**Exercise brief:**
Return the following from the records below: each line, word for word, starting with the line that contains "ATOM 119 C C" and going on through the line that contains "ATOM 126 C CA . ASN", with nothing outside that range.

**Exercise input:**
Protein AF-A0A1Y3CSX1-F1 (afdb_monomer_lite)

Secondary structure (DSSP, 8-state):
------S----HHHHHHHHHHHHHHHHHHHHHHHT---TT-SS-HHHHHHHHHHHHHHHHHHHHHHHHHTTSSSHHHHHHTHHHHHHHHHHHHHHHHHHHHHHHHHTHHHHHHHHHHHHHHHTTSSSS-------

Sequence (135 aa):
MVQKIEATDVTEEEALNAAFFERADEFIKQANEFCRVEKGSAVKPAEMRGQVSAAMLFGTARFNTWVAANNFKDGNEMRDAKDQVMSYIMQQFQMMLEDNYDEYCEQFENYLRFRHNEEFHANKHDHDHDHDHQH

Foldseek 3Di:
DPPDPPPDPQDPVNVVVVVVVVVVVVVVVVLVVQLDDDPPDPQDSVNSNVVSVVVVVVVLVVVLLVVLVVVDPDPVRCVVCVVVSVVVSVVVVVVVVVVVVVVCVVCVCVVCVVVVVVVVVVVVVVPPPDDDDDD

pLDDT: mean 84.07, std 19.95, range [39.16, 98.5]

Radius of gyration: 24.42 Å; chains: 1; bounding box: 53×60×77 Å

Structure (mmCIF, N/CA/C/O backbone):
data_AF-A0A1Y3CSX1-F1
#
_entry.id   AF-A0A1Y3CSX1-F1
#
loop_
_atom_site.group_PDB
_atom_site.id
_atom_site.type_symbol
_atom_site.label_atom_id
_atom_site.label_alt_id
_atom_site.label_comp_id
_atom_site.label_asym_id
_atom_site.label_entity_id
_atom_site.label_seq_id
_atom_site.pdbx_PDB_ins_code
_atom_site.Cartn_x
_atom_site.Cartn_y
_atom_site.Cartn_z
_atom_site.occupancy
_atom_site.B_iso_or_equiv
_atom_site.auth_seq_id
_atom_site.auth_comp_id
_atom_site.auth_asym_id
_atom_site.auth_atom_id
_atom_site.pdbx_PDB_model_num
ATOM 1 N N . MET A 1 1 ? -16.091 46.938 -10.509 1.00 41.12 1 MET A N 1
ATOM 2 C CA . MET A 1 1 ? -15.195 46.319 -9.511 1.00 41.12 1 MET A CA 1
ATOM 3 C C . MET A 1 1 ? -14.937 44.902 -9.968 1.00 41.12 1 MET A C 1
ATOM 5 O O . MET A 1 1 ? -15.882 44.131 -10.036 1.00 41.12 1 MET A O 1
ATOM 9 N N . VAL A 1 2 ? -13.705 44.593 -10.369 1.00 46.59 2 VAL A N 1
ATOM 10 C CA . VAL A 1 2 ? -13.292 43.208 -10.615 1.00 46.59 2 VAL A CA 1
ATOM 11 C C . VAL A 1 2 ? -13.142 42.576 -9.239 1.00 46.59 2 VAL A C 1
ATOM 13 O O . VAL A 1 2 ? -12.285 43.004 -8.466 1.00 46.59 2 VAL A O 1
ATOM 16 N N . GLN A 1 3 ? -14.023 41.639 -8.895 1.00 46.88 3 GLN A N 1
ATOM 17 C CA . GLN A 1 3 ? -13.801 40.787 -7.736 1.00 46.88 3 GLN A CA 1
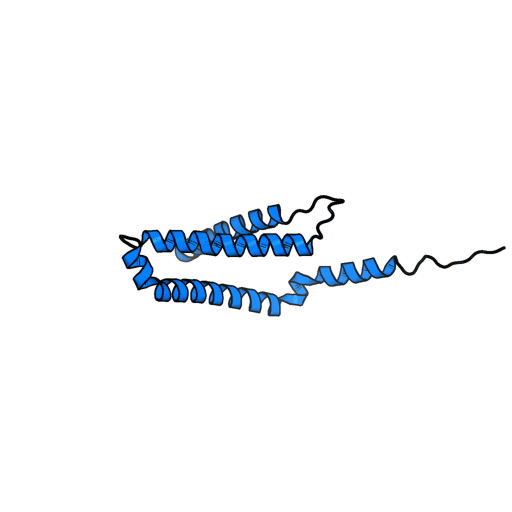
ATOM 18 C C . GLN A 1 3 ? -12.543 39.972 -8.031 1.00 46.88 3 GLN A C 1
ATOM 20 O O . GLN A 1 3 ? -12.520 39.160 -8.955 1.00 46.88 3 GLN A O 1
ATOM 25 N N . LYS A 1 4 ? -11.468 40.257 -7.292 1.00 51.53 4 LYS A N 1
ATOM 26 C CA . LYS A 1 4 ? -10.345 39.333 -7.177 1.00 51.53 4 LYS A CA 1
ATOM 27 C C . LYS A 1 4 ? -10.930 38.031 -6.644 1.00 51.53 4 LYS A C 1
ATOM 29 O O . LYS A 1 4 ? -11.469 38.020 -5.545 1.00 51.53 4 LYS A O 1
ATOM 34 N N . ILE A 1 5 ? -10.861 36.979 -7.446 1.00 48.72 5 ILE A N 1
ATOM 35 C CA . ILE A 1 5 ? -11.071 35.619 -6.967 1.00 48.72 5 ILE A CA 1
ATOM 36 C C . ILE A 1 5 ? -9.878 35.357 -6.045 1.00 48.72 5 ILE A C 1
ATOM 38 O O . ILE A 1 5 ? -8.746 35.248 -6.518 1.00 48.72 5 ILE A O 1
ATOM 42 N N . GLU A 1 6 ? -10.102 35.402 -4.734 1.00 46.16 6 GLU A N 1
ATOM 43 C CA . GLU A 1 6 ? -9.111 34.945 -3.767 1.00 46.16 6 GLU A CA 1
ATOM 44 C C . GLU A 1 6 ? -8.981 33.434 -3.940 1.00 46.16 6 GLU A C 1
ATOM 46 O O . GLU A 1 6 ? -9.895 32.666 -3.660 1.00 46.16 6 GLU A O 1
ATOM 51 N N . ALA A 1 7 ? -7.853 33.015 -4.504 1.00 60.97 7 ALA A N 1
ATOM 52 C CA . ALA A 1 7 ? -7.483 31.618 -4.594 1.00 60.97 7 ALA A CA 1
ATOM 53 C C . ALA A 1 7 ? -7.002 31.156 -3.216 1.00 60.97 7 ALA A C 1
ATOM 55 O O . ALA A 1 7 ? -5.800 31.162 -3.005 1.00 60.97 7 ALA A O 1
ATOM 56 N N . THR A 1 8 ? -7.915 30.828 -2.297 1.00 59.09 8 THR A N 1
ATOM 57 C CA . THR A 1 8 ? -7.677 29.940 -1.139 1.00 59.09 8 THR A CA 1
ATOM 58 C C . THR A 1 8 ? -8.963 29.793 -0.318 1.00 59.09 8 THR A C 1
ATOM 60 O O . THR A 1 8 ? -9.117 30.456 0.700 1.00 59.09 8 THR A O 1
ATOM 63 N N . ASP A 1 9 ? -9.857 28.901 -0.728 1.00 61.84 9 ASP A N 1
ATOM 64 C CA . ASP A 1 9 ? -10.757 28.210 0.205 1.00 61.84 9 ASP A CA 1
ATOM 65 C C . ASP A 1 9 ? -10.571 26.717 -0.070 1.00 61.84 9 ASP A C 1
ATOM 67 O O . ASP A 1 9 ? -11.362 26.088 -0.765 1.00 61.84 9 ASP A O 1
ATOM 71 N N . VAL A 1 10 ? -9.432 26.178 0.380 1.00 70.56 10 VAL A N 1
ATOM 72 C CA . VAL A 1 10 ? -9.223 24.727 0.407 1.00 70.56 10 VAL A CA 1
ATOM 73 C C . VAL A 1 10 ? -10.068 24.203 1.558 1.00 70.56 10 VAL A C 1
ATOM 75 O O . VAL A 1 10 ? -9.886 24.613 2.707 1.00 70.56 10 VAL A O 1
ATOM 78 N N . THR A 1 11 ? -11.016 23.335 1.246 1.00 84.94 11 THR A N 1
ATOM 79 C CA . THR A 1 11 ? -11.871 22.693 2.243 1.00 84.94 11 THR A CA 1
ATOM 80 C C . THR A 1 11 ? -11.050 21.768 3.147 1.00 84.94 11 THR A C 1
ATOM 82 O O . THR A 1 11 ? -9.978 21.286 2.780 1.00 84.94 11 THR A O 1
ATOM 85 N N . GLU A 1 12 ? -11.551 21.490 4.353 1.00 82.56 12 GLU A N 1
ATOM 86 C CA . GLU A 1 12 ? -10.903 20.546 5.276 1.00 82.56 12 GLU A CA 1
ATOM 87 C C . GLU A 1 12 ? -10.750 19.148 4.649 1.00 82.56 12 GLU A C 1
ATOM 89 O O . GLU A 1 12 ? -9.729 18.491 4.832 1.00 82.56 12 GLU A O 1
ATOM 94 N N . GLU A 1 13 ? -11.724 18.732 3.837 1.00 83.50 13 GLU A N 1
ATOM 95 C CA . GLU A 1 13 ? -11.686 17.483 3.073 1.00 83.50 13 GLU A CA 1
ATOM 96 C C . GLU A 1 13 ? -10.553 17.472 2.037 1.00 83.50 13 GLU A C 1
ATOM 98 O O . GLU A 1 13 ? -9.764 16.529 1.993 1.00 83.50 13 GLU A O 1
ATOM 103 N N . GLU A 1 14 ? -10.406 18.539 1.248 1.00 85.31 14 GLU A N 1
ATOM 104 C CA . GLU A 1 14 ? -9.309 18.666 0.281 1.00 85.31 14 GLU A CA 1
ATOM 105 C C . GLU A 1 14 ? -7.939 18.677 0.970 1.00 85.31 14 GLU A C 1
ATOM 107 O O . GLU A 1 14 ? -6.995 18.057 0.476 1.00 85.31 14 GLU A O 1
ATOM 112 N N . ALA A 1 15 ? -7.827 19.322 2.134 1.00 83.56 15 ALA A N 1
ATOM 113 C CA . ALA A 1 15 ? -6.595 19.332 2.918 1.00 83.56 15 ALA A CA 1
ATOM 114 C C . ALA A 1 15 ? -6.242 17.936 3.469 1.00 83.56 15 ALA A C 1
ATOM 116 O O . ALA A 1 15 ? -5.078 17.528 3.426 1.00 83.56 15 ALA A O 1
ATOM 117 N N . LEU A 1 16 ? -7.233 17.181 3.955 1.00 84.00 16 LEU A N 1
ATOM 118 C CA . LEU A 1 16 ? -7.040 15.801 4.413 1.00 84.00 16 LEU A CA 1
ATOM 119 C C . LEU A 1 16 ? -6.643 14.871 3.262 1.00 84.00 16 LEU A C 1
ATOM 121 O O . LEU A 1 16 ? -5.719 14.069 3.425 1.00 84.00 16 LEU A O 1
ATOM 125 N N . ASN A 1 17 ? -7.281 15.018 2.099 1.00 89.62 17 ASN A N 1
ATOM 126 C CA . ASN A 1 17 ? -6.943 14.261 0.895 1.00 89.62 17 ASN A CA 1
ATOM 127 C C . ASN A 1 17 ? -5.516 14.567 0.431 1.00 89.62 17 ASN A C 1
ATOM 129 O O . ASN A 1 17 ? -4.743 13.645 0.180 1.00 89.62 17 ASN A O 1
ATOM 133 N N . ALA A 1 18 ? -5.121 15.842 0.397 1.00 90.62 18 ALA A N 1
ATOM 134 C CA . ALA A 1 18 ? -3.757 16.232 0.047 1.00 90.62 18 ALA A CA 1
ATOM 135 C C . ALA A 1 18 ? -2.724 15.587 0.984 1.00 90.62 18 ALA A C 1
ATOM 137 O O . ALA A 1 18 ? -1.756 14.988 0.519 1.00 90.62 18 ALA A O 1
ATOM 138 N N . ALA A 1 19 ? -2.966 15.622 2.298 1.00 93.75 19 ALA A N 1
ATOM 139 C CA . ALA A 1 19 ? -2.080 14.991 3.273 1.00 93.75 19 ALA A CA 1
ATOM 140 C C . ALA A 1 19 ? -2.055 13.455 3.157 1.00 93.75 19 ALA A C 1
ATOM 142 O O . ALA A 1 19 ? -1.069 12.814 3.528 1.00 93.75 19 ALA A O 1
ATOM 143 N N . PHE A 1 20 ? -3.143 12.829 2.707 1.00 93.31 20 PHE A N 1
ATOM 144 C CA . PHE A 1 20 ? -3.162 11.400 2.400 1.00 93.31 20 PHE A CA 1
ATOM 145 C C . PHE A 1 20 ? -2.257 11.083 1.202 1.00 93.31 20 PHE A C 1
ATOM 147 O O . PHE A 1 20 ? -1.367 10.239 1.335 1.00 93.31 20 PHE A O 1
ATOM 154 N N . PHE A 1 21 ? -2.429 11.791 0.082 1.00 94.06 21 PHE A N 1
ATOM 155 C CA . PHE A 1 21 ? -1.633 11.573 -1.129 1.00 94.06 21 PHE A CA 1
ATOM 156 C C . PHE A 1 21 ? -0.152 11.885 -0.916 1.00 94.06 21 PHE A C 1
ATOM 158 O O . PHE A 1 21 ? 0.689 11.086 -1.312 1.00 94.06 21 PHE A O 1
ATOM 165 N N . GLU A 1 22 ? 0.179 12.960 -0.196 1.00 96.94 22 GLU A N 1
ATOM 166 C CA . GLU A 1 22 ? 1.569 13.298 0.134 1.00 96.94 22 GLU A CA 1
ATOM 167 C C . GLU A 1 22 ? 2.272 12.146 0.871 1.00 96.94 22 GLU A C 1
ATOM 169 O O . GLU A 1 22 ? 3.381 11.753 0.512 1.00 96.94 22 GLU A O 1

--

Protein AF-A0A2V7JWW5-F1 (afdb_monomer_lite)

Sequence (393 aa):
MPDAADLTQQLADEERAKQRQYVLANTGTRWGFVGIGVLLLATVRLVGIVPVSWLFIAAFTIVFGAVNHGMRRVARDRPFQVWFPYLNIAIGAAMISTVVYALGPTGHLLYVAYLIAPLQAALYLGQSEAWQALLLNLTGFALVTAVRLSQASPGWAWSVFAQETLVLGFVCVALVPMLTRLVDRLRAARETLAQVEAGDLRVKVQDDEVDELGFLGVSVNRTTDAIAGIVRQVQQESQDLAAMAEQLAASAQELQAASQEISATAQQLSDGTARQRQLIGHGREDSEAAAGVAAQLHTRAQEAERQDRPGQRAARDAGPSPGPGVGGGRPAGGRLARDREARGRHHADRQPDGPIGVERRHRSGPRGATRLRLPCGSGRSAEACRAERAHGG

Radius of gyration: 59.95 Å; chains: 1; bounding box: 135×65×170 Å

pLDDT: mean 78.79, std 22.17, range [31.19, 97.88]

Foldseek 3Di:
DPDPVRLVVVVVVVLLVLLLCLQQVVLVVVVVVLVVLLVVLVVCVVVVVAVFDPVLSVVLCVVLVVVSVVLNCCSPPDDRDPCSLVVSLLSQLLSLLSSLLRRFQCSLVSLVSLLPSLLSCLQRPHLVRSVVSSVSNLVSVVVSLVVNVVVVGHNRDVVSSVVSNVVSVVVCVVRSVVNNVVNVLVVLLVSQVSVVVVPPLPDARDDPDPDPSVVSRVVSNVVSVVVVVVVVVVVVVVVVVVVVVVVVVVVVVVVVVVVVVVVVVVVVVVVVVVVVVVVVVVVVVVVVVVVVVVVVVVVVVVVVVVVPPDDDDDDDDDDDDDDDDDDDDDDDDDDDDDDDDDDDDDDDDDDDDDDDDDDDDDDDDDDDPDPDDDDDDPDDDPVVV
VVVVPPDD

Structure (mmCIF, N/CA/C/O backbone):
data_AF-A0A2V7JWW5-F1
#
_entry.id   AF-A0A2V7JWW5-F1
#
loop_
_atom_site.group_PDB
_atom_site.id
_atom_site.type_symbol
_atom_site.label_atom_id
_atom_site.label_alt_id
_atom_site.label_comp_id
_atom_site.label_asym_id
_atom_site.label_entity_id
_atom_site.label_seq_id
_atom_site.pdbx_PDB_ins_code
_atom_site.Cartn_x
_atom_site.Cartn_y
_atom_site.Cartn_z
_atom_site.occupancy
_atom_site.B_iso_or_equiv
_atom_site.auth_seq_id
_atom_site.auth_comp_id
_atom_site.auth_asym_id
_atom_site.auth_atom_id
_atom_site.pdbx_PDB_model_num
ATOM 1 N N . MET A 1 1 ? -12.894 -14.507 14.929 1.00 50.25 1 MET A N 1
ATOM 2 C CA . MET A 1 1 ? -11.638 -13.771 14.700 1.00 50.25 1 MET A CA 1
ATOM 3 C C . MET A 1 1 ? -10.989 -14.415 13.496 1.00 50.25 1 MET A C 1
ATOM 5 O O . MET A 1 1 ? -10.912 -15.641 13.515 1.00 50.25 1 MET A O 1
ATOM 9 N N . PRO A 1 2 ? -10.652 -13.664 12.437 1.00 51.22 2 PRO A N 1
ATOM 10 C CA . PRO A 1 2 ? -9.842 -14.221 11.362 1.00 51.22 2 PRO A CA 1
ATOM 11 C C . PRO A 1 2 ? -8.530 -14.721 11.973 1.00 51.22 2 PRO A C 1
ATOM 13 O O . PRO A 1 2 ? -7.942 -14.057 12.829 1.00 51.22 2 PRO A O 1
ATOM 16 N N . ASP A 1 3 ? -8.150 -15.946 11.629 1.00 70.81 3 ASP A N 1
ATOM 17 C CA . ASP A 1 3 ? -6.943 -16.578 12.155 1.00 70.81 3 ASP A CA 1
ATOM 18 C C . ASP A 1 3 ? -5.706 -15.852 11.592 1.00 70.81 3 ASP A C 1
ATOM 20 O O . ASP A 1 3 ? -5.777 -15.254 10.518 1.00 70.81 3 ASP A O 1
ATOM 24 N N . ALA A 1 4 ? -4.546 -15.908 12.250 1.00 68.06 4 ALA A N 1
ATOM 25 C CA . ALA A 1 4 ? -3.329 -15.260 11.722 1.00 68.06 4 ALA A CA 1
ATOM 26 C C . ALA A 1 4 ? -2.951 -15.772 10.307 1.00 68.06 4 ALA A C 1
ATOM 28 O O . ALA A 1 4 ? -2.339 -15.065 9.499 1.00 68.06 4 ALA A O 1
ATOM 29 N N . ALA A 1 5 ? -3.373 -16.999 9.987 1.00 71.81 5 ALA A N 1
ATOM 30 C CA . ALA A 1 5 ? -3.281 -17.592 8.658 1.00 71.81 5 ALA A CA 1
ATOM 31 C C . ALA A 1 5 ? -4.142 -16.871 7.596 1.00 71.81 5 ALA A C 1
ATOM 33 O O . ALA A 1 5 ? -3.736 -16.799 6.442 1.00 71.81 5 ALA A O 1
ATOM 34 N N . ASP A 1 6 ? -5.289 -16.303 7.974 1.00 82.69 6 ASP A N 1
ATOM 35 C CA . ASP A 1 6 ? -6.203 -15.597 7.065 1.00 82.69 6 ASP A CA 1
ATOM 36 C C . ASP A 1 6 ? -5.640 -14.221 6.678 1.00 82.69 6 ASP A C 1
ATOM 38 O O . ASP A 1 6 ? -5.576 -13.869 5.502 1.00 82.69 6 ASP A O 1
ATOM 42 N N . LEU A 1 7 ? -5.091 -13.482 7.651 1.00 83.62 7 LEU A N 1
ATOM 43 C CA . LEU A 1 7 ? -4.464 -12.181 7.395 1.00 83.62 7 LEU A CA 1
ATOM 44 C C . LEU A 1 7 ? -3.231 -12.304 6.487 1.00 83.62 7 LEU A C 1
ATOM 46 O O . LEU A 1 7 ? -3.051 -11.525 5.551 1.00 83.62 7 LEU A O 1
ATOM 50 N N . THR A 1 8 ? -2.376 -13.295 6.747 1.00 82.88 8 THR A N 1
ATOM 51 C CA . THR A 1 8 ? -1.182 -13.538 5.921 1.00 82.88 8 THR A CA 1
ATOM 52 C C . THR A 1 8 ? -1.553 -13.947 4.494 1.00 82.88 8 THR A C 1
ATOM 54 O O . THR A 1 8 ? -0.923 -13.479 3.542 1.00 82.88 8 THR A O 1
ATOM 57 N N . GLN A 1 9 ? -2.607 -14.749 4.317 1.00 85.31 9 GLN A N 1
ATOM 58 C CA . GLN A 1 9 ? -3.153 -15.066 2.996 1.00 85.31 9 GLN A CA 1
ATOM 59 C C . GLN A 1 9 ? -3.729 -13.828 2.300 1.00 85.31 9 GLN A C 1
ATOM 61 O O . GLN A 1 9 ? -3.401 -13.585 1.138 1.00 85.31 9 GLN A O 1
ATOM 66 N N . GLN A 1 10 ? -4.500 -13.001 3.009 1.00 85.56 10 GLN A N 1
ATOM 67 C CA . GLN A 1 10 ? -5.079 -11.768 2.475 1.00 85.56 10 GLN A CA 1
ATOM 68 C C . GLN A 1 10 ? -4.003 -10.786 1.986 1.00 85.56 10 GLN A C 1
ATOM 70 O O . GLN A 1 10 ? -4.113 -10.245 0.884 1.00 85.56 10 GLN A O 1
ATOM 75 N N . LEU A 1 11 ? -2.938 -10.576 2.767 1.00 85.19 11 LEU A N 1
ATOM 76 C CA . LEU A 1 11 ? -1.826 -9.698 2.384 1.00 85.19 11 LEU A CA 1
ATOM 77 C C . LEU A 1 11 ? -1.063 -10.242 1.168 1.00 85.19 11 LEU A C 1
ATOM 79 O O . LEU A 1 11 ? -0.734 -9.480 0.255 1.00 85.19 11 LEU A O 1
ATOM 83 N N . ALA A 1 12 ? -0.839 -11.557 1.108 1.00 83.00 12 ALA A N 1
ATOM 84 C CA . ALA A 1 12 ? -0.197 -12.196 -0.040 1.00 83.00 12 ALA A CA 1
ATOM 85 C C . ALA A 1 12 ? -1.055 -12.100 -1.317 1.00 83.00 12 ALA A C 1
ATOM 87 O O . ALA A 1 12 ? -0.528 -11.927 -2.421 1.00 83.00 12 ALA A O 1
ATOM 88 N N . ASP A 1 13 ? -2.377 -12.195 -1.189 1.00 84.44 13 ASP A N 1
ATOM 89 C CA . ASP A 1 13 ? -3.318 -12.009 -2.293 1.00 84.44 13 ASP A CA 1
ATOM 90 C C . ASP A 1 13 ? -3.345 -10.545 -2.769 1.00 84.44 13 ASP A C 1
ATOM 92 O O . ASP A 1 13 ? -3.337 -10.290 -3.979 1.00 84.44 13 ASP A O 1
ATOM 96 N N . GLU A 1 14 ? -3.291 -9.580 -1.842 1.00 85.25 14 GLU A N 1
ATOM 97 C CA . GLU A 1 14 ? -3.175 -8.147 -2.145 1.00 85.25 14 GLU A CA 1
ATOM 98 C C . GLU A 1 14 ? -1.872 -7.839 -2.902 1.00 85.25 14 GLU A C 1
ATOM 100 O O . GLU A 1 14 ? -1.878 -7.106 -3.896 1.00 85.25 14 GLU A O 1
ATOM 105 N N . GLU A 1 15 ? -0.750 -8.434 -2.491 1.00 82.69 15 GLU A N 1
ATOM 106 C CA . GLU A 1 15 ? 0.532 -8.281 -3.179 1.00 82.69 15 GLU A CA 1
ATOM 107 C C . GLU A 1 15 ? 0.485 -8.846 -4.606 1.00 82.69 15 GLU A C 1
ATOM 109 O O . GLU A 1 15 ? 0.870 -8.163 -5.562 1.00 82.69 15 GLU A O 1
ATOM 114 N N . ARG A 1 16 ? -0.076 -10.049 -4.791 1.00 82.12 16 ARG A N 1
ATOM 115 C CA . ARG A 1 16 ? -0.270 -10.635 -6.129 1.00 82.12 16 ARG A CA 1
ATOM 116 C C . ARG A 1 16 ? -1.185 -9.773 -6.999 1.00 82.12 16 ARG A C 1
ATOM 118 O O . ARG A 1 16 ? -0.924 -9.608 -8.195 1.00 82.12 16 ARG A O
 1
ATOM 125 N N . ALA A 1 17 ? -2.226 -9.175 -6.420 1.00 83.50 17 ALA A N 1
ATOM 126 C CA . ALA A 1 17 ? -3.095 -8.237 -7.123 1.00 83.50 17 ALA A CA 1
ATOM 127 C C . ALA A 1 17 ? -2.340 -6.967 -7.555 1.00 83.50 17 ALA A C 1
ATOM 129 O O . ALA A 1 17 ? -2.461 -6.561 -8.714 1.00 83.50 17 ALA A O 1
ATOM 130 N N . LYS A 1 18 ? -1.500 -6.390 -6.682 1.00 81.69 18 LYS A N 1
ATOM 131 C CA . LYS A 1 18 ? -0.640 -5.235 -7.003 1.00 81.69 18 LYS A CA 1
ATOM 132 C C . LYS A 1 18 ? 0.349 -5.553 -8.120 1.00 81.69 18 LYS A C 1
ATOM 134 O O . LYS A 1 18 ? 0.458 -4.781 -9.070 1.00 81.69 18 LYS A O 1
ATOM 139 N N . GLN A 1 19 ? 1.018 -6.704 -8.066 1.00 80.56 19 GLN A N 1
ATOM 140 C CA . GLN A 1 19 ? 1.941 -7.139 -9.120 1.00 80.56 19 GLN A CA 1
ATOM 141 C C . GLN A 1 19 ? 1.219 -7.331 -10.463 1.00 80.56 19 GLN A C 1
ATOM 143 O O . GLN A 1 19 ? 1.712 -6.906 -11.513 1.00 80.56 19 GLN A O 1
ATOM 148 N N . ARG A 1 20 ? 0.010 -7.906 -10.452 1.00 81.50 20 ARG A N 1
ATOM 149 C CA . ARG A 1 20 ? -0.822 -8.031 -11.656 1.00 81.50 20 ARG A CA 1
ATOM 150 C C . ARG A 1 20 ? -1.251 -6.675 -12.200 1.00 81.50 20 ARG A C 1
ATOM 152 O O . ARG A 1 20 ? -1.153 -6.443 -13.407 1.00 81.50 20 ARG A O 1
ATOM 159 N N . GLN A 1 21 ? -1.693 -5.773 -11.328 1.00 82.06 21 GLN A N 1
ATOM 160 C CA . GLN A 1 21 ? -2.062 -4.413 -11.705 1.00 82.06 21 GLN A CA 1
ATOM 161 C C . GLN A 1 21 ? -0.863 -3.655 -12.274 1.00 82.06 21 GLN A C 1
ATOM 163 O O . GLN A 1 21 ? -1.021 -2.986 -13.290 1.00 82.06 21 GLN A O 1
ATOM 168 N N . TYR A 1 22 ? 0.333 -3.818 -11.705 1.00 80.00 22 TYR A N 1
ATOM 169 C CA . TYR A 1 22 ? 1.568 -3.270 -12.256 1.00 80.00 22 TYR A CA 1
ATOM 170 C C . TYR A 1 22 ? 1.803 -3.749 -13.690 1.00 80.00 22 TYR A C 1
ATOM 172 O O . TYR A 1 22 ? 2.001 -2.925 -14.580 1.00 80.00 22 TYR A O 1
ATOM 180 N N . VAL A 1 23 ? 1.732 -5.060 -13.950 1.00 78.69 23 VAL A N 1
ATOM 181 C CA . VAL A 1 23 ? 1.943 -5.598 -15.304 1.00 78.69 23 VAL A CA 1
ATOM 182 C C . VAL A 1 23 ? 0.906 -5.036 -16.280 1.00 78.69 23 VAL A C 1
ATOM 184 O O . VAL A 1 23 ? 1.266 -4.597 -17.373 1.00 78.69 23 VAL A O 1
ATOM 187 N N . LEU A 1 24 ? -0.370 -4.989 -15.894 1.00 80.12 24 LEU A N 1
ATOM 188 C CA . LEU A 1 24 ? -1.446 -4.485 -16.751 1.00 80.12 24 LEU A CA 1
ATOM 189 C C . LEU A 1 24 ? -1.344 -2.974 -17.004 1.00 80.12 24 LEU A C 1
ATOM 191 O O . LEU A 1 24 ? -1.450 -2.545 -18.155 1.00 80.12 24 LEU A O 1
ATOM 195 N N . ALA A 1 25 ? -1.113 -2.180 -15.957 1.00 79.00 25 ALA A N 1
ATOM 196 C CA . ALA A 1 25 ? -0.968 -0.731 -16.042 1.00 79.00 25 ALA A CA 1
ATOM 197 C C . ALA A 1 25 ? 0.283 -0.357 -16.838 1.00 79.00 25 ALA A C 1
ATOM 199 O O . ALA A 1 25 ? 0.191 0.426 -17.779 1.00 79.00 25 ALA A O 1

**Task result:**
ATOM 119 C C . LEU A 1 16 ? -6.643 14.871 3.262 1.00 84.00 16 LEU A C 1
ATOM 121 O O . LEU A 1 16 ? -5.719 14.069 3.425 1.00 84.00 16 LEU A O 1
ATOM 125 N N . ASN A 1 17 ? -7.281 15.018 2.099 1.00 89.62 17 ASN A N 1
ATOM 126 C CA . ASN A 1 17 ? -6.943 14.261 0.895 1.00 89.62 17 ASN A CA 1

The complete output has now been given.